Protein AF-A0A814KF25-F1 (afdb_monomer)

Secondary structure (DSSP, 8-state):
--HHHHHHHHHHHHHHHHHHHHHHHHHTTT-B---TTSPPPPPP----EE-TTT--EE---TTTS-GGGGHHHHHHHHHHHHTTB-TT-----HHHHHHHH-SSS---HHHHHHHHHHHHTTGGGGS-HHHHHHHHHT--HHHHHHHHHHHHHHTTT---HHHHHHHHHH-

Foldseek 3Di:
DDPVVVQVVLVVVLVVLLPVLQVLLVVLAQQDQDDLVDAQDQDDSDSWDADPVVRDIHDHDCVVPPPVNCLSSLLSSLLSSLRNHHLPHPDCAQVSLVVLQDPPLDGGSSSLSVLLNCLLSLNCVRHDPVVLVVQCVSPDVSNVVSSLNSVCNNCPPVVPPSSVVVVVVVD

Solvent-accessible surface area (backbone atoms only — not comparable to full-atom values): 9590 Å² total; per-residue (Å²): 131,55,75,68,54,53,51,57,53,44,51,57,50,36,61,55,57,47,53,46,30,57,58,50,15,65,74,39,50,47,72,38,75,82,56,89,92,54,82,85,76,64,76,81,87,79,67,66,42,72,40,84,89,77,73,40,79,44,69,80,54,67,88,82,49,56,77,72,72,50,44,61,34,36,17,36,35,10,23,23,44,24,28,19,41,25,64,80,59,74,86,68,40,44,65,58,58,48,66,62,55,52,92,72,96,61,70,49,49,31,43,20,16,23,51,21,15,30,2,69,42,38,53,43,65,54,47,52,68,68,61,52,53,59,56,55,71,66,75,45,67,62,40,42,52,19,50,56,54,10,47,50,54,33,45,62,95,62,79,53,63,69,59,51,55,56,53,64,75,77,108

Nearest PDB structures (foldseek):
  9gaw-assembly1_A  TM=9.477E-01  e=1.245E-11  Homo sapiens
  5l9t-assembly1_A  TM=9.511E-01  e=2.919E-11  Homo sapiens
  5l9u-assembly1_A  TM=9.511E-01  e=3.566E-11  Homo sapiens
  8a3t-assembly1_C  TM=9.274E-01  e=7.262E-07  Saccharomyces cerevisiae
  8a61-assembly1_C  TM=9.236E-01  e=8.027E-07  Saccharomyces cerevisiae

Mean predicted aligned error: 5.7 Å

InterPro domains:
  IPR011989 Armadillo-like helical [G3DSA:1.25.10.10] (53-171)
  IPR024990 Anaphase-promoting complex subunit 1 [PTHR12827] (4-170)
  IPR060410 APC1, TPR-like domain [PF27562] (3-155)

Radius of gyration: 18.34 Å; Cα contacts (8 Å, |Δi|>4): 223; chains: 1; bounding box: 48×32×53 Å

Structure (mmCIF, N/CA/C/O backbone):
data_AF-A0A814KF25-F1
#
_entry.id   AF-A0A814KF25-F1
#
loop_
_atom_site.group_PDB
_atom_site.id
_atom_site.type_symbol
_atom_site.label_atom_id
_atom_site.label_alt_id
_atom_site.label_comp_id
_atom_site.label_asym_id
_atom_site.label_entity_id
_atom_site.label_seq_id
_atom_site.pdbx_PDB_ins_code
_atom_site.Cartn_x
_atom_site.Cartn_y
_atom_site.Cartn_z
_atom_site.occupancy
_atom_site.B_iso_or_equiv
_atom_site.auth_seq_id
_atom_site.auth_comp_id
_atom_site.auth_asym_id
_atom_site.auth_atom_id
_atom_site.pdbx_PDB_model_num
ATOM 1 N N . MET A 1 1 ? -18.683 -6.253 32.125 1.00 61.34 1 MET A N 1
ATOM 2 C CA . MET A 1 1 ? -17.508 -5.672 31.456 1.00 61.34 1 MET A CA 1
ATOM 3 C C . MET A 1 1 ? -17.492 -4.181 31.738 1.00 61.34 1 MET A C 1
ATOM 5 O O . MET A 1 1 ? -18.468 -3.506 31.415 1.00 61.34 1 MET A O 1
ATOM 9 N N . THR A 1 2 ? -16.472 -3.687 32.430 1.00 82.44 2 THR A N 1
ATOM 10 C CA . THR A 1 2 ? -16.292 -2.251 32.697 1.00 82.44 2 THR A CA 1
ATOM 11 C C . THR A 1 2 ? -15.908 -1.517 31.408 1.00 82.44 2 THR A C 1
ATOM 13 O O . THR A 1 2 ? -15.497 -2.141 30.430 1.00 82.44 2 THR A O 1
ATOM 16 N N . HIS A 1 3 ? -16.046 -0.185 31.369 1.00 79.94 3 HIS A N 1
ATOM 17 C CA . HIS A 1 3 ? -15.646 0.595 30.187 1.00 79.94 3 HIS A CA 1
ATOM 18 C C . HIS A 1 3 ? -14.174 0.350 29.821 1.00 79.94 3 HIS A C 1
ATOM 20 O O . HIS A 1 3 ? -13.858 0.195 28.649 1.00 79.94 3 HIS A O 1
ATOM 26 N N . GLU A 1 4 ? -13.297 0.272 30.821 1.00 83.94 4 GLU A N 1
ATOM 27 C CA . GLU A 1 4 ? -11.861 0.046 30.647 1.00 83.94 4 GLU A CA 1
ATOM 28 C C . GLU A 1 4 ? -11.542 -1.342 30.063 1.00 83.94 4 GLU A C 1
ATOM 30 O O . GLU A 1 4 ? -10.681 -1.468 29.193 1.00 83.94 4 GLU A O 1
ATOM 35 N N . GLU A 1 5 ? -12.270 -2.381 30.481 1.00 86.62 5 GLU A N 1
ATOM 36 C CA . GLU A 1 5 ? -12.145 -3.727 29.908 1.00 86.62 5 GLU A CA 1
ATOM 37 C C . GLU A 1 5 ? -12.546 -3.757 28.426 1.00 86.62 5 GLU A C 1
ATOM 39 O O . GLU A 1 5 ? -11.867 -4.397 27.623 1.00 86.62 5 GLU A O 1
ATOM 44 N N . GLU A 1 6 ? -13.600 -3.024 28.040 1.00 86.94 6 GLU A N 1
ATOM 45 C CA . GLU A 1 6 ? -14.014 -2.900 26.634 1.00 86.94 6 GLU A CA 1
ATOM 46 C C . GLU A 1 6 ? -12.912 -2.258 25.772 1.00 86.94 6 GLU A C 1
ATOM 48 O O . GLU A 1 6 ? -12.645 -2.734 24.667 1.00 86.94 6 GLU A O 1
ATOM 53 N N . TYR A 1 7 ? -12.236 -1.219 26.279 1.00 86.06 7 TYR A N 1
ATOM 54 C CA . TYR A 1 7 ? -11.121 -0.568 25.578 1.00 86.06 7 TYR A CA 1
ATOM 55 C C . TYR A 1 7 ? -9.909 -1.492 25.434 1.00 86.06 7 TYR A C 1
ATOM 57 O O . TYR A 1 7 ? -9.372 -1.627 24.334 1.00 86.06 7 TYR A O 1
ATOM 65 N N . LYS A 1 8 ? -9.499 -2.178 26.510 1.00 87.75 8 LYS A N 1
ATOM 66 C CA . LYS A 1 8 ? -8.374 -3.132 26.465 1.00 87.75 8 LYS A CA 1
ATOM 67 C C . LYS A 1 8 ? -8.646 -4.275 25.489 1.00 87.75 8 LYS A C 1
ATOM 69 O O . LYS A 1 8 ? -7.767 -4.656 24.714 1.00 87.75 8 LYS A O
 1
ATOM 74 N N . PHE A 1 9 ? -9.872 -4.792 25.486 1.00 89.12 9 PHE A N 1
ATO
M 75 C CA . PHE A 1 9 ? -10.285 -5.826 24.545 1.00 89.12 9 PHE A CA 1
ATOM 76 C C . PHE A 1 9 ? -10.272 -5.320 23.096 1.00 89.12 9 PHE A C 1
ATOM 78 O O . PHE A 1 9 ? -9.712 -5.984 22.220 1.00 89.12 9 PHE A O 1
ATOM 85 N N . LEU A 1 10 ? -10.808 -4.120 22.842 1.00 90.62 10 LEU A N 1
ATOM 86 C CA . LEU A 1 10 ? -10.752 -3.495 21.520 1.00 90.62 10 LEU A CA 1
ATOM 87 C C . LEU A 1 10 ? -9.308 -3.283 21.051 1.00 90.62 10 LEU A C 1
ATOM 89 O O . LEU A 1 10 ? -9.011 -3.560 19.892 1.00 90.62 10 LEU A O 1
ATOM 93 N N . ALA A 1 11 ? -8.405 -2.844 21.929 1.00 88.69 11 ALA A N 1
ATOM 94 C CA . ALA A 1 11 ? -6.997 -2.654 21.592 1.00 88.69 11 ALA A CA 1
-----
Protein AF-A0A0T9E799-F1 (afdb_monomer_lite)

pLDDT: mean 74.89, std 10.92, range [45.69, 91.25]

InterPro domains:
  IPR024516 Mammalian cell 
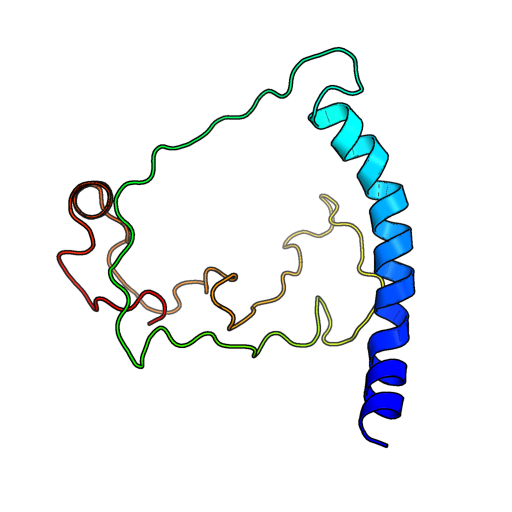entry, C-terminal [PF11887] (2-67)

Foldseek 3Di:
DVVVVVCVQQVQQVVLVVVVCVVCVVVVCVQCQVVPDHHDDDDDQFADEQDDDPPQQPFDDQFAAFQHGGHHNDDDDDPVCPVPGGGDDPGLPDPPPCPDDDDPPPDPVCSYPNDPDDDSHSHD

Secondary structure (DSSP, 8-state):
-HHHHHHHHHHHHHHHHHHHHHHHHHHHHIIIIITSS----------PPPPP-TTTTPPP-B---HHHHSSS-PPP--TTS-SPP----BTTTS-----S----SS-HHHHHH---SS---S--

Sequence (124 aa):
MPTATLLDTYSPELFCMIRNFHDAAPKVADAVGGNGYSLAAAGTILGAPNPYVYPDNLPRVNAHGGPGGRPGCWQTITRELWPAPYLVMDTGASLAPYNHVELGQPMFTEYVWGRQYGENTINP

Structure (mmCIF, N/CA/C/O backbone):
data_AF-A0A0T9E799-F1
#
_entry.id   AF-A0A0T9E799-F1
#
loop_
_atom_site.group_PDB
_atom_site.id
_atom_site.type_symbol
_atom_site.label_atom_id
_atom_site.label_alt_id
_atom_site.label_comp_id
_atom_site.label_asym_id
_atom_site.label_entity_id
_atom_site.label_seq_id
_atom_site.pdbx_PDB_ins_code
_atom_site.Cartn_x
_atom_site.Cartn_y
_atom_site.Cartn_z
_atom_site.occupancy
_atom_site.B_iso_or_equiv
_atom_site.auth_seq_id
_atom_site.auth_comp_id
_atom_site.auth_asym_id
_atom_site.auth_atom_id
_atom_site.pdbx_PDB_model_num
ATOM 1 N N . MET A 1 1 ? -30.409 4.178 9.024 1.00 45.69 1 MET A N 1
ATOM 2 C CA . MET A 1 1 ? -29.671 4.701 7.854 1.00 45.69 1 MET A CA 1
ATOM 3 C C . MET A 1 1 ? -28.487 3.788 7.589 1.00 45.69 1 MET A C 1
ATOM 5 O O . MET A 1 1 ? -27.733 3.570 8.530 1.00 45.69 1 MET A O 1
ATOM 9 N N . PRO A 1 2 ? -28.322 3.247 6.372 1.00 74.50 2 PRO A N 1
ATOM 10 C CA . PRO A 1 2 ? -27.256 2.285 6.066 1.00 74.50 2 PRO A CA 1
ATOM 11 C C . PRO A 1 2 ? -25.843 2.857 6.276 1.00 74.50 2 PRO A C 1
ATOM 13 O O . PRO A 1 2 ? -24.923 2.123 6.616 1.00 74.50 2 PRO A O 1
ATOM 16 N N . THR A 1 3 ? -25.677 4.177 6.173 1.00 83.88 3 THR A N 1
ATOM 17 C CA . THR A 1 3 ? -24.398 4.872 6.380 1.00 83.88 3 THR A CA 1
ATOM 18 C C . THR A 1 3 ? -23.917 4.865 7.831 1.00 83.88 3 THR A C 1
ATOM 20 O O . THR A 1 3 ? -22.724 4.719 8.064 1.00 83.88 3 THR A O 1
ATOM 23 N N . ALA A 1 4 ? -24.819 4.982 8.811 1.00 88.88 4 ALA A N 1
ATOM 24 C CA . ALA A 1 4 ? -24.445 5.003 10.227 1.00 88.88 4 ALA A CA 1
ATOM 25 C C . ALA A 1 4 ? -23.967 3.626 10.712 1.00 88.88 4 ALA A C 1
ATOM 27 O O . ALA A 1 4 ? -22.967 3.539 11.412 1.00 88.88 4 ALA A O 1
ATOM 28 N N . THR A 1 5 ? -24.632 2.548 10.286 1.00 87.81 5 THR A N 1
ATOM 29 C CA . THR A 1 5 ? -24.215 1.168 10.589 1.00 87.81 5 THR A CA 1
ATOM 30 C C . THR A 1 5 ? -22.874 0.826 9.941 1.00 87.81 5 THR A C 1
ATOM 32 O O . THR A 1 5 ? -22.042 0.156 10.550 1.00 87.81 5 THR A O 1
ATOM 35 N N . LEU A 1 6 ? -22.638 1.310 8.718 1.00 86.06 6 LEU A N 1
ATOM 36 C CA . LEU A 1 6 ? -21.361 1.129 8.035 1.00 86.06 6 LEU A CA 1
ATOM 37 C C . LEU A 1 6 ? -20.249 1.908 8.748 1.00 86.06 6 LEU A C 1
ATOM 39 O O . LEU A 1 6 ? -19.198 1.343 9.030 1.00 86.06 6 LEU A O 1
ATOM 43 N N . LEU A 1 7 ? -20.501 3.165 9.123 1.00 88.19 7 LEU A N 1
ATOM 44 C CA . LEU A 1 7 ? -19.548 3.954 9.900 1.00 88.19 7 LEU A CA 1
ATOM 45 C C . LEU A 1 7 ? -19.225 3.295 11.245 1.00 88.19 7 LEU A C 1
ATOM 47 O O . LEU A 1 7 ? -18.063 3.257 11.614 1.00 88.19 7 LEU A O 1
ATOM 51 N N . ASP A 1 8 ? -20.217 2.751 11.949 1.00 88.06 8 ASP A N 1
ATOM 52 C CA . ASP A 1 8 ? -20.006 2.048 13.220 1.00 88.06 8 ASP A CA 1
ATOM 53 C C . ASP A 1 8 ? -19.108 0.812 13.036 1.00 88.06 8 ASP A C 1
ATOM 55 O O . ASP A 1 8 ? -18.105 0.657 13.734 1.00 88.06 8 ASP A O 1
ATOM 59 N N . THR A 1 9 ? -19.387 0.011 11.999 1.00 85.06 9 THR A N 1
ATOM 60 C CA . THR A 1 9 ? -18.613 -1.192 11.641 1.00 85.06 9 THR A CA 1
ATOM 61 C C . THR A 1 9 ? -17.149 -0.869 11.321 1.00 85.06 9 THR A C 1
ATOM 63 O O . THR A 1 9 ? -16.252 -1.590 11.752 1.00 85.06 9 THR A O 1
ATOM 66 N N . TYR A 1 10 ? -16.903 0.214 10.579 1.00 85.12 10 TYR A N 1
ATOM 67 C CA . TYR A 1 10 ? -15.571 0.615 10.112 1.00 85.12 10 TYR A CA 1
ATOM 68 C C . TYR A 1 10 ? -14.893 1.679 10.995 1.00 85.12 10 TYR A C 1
-----
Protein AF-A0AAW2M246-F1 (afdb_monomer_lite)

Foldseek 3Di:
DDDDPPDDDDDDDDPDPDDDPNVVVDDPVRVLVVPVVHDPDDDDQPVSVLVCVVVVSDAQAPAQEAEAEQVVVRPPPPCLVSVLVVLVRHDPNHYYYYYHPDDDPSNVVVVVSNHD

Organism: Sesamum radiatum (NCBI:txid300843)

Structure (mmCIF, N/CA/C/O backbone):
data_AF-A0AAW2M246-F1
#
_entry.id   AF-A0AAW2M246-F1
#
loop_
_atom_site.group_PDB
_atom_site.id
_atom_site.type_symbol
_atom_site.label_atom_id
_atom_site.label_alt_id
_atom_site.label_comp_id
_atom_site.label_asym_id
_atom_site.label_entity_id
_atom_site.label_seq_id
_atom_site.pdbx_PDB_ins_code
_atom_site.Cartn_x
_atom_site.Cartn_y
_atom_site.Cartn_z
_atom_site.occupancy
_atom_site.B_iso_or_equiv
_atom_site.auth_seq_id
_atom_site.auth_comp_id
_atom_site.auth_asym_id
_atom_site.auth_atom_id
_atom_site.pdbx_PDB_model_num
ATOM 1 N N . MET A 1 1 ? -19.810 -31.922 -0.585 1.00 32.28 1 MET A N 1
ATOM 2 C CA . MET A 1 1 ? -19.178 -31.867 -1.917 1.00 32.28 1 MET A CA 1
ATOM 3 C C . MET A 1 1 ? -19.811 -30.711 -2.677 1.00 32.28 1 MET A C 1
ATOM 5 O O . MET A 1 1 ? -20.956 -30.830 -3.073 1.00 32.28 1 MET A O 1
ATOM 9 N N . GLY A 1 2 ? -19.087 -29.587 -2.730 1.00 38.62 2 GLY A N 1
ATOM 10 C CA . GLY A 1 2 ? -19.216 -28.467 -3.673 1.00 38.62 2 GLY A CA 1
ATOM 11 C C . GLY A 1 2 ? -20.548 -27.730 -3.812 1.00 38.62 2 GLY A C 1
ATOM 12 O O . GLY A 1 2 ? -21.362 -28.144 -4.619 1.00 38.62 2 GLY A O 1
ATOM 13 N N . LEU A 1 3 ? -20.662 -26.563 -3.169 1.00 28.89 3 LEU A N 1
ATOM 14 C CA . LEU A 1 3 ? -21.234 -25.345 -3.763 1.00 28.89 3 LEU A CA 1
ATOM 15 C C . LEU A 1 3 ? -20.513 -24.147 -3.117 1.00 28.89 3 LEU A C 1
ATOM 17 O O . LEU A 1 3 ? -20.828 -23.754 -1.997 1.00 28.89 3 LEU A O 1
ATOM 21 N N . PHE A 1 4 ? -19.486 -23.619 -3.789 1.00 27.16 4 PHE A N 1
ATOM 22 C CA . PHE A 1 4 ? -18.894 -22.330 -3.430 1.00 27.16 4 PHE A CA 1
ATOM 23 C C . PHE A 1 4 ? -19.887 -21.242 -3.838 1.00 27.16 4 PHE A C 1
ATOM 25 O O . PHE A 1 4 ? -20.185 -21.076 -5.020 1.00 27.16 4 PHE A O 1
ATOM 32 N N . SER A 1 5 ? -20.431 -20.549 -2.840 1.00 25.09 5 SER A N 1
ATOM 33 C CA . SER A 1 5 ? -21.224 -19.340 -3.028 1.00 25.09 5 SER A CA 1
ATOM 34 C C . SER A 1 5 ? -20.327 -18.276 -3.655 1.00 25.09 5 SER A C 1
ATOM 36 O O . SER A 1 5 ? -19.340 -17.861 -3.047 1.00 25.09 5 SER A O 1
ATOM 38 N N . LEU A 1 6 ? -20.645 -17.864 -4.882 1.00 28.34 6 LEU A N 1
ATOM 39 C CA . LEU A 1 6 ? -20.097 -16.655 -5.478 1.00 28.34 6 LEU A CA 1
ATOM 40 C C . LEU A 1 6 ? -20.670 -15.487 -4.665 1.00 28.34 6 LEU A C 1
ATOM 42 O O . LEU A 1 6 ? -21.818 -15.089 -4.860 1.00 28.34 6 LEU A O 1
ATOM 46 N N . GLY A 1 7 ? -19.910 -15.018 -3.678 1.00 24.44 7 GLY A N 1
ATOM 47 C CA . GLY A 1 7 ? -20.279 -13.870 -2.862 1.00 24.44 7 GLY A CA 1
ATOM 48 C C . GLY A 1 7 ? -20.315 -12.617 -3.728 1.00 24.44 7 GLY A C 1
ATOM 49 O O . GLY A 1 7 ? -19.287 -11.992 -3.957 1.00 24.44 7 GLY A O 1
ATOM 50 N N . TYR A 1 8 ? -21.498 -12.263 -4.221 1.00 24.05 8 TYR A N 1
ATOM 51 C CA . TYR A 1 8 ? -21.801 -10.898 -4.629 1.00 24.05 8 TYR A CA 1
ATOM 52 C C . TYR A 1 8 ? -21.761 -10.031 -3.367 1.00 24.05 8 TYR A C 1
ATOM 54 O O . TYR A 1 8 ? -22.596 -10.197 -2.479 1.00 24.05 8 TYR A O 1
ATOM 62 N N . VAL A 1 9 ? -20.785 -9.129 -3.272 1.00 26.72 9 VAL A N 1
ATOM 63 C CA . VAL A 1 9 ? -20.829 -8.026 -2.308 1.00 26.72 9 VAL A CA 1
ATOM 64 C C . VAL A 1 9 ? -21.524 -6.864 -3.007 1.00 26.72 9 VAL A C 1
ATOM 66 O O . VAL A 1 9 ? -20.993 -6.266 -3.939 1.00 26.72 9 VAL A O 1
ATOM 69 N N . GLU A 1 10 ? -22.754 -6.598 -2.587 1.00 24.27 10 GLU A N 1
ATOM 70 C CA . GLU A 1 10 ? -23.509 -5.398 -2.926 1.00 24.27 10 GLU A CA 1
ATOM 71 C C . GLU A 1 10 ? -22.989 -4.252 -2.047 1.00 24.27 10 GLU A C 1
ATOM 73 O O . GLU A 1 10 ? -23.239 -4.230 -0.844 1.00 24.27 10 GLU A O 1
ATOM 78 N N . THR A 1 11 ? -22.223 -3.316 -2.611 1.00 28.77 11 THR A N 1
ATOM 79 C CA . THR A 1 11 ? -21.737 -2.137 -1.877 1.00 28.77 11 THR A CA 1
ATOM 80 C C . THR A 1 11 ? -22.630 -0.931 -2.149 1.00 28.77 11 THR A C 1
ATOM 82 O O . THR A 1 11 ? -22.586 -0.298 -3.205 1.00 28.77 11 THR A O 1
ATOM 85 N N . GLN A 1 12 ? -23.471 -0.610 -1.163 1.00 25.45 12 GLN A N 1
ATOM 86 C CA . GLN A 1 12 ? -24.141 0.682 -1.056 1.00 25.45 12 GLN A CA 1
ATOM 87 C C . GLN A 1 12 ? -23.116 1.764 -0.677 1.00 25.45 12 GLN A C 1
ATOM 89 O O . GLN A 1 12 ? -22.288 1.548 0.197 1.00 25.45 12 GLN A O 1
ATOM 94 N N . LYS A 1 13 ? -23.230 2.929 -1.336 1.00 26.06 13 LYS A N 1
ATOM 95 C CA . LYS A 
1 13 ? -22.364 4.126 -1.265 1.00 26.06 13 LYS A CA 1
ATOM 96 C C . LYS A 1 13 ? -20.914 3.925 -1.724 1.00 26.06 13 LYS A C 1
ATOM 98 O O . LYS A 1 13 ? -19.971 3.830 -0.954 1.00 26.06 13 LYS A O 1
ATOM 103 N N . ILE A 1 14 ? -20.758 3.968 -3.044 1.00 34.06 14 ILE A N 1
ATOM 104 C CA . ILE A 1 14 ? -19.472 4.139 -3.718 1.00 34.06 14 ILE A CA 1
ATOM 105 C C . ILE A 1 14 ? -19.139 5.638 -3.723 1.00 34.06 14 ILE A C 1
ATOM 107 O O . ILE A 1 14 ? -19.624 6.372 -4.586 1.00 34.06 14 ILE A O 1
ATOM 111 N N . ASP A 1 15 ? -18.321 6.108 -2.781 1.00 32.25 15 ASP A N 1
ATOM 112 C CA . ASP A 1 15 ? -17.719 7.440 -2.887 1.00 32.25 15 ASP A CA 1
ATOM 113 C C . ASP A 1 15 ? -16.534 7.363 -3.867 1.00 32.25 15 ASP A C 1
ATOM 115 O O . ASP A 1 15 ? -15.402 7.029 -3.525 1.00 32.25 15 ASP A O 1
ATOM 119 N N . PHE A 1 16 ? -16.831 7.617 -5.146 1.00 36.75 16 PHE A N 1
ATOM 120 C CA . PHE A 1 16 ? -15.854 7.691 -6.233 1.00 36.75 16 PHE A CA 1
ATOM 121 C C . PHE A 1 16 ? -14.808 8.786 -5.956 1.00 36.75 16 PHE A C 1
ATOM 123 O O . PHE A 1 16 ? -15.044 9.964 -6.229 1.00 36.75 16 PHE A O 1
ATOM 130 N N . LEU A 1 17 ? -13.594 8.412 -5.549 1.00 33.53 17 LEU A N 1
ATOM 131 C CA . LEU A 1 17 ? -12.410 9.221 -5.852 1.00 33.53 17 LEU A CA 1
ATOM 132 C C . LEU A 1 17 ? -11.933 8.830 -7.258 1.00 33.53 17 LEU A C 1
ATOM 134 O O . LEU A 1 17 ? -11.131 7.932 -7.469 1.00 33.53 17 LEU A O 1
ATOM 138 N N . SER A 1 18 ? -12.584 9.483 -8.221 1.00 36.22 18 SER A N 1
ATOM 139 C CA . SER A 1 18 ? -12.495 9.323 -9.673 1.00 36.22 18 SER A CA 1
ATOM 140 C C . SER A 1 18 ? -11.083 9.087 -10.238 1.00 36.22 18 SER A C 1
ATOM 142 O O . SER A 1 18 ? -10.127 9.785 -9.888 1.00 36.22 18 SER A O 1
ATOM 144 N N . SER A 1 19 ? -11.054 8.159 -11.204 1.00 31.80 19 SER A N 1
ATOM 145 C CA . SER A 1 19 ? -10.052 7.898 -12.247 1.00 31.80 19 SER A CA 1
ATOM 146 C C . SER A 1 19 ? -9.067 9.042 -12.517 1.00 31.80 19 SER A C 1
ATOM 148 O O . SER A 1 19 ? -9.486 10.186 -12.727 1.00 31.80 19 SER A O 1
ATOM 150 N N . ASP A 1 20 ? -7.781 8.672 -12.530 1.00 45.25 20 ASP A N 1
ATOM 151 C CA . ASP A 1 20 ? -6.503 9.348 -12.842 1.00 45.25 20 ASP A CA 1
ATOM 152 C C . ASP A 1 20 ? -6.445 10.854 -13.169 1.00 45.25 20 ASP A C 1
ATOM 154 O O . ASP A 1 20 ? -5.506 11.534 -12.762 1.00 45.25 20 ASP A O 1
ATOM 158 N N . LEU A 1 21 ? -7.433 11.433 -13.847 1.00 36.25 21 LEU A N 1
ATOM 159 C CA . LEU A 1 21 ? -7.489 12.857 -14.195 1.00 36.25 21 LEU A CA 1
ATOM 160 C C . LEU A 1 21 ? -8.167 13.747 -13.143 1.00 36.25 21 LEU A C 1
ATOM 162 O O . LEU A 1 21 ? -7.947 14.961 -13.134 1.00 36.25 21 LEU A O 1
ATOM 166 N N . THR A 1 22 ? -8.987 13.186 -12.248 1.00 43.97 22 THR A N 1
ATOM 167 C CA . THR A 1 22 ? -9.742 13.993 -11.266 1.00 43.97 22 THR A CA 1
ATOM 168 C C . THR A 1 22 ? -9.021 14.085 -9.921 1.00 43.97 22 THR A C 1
-----
Problem to solve
Beginning with the line containing "ATOM 2 C CA . MET A 1 1 ? -29.671" in the material above, copy every line exactly until you have copied the line containing "ATOM 5 O O . MET A 1 1 ? -27.733".

Solution to this task
ATOM 2 C CA . MET A 1 1 ? -29.671 4.701 7.854 1.00 45.69 1 MET A CA 1
ATOM 3 C C . MET A 1 1 ? -28.487 3.788 7.589 1.00 45.69 1 MET A C 1
ATOM 5 O O . MET A 1 1 ? -27.733 3.570 8.530 1.00 45.69 1 MET A O 1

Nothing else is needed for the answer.